• [GOAL OF THE EXERCISE]: Reproduce exactly, from the data that follows, the line with "ATOM 9 C C .", the line with "ATOM 51 O O", and every line that lies between them.

• [RECORDS SHOWN]:

((

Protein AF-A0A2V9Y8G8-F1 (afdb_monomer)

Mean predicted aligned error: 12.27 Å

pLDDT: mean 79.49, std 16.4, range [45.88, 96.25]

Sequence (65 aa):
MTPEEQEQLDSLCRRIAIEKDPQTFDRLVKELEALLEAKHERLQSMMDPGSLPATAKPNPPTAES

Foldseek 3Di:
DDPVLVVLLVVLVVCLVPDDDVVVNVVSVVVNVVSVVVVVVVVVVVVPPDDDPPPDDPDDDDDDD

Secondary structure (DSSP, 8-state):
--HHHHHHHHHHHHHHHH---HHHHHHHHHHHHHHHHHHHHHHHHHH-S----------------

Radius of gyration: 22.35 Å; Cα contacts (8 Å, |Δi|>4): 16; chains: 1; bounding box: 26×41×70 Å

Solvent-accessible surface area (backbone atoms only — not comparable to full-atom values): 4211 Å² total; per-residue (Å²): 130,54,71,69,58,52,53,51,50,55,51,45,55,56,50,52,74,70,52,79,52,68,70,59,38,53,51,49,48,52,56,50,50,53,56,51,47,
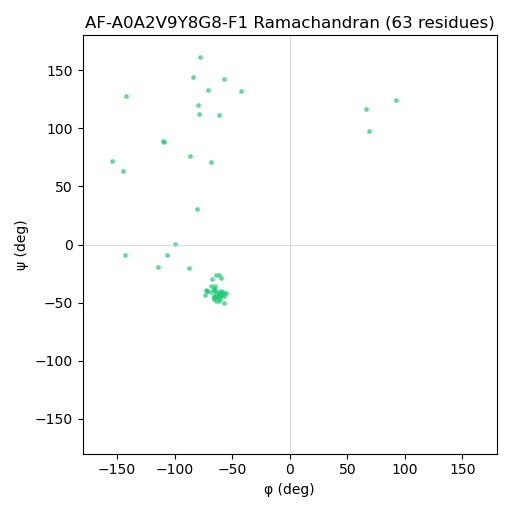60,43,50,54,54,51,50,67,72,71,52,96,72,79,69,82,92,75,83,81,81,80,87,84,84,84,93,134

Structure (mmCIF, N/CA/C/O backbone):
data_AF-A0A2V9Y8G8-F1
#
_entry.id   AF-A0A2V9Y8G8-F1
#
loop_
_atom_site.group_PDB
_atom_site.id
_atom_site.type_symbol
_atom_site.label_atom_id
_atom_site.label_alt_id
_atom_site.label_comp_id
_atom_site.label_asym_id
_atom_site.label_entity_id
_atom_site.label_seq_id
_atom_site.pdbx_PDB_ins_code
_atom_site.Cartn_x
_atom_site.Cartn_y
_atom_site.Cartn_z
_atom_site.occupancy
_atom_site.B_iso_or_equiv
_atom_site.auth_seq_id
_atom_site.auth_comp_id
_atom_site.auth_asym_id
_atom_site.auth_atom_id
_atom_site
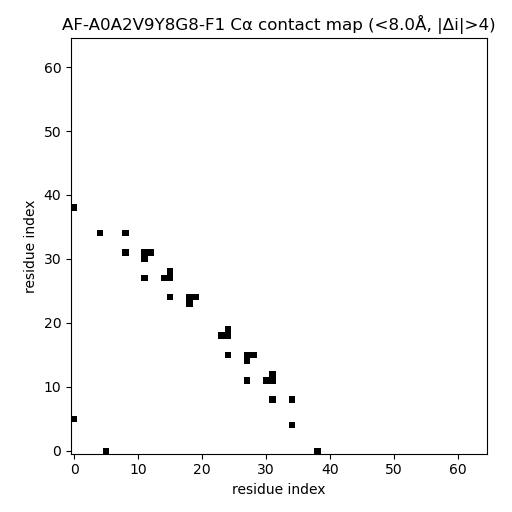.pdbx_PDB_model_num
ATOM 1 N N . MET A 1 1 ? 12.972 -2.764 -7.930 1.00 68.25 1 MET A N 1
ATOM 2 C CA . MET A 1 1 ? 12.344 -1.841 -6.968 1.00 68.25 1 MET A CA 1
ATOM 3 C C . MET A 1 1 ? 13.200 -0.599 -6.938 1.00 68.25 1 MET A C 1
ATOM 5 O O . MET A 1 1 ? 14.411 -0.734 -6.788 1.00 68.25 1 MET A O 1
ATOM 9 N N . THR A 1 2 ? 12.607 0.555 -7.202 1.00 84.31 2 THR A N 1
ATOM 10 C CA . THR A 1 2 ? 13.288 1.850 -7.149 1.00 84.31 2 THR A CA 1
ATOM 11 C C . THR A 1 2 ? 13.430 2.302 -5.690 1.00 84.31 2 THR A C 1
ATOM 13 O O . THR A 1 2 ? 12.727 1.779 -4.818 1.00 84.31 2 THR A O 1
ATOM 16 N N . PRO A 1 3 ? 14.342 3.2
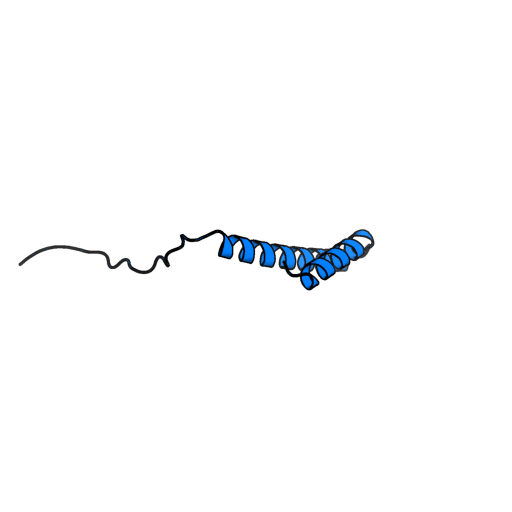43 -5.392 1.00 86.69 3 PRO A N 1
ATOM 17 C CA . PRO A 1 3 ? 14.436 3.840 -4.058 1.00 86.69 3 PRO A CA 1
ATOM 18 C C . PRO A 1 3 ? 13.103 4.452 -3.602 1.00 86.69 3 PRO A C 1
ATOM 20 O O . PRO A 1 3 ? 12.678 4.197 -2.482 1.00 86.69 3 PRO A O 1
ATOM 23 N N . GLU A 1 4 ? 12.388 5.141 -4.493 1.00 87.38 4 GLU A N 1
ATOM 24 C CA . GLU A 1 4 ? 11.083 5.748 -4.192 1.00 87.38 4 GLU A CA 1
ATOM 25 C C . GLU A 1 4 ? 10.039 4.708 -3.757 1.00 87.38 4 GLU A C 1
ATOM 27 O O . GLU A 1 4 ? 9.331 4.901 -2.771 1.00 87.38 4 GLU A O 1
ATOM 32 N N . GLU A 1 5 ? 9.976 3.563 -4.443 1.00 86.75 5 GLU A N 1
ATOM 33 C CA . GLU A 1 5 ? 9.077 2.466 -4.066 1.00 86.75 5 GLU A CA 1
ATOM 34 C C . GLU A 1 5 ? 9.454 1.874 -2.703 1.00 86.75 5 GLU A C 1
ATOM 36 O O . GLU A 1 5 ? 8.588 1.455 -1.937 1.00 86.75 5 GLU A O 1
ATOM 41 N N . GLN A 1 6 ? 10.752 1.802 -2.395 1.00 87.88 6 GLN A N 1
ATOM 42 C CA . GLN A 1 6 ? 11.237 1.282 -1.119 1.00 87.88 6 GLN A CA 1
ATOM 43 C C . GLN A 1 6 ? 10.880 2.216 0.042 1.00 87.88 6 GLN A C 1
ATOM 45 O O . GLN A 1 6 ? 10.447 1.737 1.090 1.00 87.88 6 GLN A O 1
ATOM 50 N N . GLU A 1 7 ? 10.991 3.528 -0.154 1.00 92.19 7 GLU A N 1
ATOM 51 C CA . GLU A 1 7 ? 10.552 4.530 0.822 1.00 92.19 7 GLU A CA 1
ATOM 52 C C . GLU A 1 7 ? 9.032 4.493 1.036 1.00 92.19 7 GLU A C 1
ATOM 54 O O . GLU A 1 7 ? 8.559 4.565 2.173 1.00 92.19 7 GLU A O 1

))
((

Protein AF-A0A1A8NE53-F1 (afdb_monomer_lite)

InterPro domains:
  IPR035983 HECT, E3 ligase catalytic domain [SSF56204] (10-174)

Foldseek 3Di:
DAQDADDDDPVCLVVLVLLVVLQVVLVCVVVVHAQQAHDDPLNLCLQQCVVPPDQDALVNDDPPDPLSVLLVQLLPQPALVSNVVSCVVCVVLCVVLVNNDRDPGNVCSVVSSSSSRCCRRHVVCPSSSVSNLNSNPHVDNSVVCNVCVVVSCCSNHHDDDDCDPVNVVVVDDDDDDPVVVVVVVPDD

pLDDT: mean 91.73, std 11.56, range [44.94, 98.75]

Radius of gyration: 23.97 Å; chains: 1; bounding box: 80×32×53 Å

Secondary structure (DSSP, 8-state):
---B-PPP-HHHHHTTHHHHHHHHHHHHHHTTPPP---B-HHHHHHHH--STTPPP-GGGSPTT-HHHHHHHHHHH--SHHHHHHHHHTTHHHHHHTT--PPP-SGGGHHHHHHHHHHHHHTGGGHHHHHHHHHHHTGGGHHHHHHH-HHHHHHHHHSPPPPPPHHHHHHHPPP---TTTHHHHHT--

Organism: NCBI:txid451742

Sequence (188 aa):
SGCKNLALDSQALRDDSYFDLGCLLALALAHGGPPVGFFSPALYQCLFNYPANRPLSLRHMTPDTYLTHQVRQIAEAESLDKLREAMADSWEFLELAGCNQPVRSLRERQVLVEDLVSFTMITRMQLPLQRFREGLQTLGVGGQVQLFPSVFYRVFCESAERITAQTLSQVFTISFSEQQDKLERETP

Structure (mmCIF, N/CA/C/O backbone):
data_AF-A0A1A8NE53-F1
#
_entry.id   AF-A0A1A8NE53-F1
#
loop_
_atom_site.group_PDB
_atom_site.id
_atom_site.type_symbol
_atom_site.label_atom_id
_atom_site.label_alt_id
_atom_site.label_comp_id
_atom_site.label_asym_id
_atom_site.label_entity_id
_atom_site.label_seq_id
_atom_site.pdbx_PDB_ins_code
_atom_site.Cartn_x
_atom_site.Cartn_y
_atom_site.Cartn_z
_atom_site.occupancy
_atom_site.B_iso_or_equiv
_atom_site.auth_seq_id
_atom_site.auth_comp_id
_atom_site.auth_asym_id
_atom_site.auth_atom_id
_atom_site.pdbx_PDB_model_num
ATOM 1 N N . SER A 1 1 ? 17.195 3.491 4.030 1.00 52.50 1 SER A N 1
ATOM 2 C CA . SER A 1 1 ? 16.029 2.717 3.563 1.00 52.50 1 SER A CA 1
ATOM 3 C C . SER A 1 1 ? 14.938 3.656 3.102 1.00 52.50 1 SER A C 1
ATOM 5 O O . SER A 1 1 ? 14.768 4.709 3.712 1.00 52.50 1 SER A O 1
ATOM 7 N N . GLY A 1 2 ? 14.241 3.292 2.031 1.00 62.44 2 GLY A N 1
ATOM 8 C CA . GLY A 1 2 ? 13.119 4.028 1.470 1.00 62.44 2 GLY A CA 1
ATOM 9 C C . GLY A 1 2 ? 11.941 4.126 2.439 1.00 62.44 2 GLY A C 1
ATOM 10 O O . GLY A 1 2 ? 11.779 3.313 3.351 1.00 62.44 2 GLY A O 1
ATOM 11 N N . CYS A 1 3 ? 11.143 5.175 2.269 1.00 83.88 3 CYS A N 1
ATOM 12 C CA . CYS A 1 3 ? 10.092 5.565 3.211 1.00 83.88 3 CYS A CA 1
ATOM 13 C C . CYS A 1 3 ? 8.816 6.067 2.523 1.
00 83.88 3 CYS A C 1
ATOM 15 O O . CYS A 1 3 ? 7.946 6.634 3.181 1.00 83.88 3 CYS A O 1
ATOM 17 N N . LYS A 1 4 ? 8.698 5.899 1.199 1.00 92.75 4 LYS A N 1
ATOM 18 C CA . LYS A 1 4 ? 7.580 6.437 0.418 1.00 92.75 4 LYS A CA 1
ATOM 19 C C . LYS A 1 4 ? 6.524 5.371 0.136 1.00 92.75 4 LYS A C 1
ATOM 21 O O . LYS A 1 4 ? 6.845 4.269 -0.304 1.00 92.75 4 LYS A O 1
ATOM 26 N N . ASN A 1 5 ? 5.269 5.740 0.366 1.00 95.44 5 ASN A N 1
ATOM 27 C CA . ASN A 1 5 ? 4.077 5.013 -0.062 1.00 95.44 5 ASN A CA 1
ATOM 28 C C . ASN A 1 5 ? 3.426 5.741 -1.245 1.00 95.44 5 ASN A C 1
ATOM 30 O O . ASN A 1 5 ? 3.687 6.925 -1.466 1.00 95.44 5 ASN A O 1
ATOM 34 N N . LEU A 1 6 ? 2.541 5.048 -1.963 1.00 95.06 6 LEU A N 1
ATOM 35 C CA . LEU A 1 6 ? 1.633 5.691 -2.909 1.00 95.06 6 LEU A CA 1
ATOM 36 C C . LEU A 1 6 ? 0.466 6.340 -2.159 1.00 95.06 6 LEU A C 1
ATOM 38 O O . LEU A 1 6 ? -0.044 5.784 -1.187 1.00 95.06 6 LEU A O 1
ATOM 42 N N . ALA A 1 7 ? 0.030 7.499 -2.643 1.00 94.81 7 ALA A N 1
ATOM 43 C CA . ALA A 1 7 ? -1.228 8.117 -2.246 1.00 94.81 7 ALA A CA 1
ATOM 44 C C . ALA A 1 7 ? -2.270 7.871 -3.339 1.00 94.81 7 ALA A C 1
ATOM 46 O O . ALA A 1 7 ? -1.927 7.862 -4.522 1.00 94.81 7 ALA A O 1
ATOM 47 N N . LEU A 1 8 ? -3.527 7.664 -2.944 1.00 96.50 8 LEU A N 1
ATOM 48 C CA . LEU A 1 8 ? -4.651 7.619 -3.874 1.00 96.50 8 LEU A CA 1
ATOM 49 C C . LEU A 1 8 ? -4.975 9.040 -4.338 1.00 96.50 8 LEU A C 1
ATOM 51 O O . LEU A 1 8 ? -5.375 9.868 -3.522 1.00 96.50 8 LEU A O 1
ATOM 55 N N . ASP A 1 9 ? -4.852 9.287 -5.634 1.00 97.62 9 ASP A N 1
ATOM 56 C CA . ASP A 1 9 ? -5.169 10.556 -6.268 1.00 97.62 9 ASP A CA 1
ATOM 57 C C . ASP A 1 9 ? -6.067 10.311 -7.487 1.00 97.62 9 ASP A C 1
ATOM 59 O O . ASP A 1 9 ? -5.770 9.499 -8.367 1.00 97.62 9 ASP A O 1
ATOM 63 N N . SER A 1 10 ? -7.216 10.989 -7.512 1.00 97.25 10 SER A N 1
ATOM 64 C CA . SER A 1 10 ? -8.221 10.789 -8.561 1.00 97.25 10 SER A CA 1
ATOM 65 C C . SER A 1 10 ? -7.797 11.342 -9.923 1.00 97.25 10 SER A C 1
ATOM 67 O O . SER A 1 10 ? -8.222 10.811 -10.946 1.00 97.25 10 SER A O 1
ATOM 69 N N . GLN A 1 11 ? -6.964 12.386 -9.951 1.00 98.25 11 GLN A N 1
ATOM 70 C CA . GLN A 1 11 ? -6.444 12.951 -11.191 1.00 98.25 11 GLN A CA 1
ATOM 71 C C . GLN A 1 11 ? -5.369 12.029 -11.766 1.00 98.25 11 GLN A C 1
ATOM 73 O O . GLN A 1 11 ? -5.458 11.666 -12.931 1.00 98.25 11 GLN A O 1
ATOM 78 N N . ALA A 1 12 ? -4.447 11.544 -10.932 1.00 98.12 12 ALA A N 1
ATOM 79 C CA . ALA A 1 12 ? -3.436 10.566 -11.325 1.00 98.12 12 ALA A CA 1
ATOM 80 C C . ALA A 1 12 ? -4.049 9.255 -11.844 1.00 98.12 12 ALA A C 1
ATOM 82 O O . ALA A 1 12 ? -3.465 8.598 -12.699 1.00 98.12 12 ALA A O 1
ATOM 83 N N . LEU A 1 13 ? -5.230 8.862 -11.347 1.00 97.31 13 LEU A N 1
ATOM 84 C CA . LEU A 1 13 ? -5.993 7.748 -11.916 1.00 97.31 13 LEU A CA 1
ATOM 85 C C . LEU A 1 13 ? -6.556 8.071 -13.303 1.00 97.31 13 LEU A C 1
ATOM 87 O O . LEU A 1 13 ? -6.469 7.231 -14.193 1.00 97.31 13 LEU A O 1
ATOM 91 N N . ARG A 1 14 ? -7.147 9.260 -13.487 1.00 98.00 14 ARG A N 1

))

• [ANSWER TO THIS EXERCISE]:
ATOM 9 C C . GLY A 1 2 ? 11.941 4.126 2.439 1.00 62.44 2 GLY A C 1
ATOM 10 O O . GLY A 1 2 ? 11.779 3.313 3.351 1.00 62.44 2 GLY A O 1
ATOM 11 N N . CYS A 1 3 ? 11.143 5.175 2.269 1.00 83.88 3 CYS A N 1
ATOM 12 C CA . CYS A 1 3 ? 10.092 5.565 3.211 1.00 83.88 3 CYS A CA 1
ATOM 13 C C . CYS A 1 3 ? 8.816 6.067 2.523 1.
00 83.88 3 CYS A C 1
ATOM 15 O O . CYS A 1 3 ? 7.946 6.634 3.181 1.00 83.88 3 CYS A O 1
ATOM 17 N N . LYS A 1 4 ? 8.698 5.899 1.199 1.00 92.75 4 LYS A N 1
ATOM 18 C CA . LYS A 1 4 ? 7.580 6.437 0.418 1.00 92.75 4 LYS A CA 1
ATOM 19 C C . LYS A 1 4 ? 6.524 5.371 0.136 1.00 92.75 4 LYS A C 1
ATOM 21 O O . LYS A 1 4 ? 6.845 4.269 -0.304 1.00 92.75 4 LYS A O 1
ATOM 26 N N . ASN A 1 5 ? 5.269 5.740 0.366 1.00 95.44 5 ASN A N 1
ATOM 27 C CA . ASN A 1 5 ? 4.077 5.013 -0.062 1.00 95.44 5 ASN A CA 1
ATOM 28 C C . ASN A 1 5 ? 3.426 5.741 -1.245 1.00 95.44 5 ASN A C 1
ATOM 30 O O . ASN A 1 5 ? 3.687 6.925 -1.466 1.00 95.44 5 ASN A O 1
ATOM 34 N N . LEU A 1 6 ? 2.541 5.048 -1.963 1.00 95.06 6 LEU A N 1
ATOM 35 C CA . LEU A 1 6 ? 1.633 5.691 -2.909 1.00 95.06 6 LEU A CA 1
ATOM 36 C C . LEU A 1 6 ? 0.466 6.340 -2.159 1.00 95.06 6 LEU A C 1
ATOM 38 O O . LEU A 1 6 ? -0.044 5.784 -1.187 1.00 95.06 6 LEU A O 1
ATOM 42 N N . ALA A 1 7 ? 0.030 7.499 -2.643 1.00 94.81 7 ALA A N 1
ATOM 43 C CA . ALA A 1 7 ? -1.228 8.117 -2.246 1.00 94.81 7 ALA A CA 1
ATOM 44 C C . ALA A 1 7 ? -2.270 7.871 -3.339 1.00 94.81 7 ALA A C 1
ATOM 46 O O . ALA A 1 7 ? -1.927 7.862 -4.522 1.00 94.81 7 ALA A O 1
ATOM 47 N N . LEU A 1 8 ? -3.527 7.664 -2.944 1.00 96.50 8 LEU A N 1
ATOM 48 C CA . LEU A 1 8 ? -4.651 7.619 -3.874 1.00 96.50 8 LEU A CA 1
ATOM 49 C C . LEU A 1 8 ? -4.975 9.040 -4.338 1.00 96.50 8 LEU A C 1
ATOM 51 O O . LEU A 1 8 ? -5.375 9.868 -3.522 1.00 96.50 8 LEU A O 1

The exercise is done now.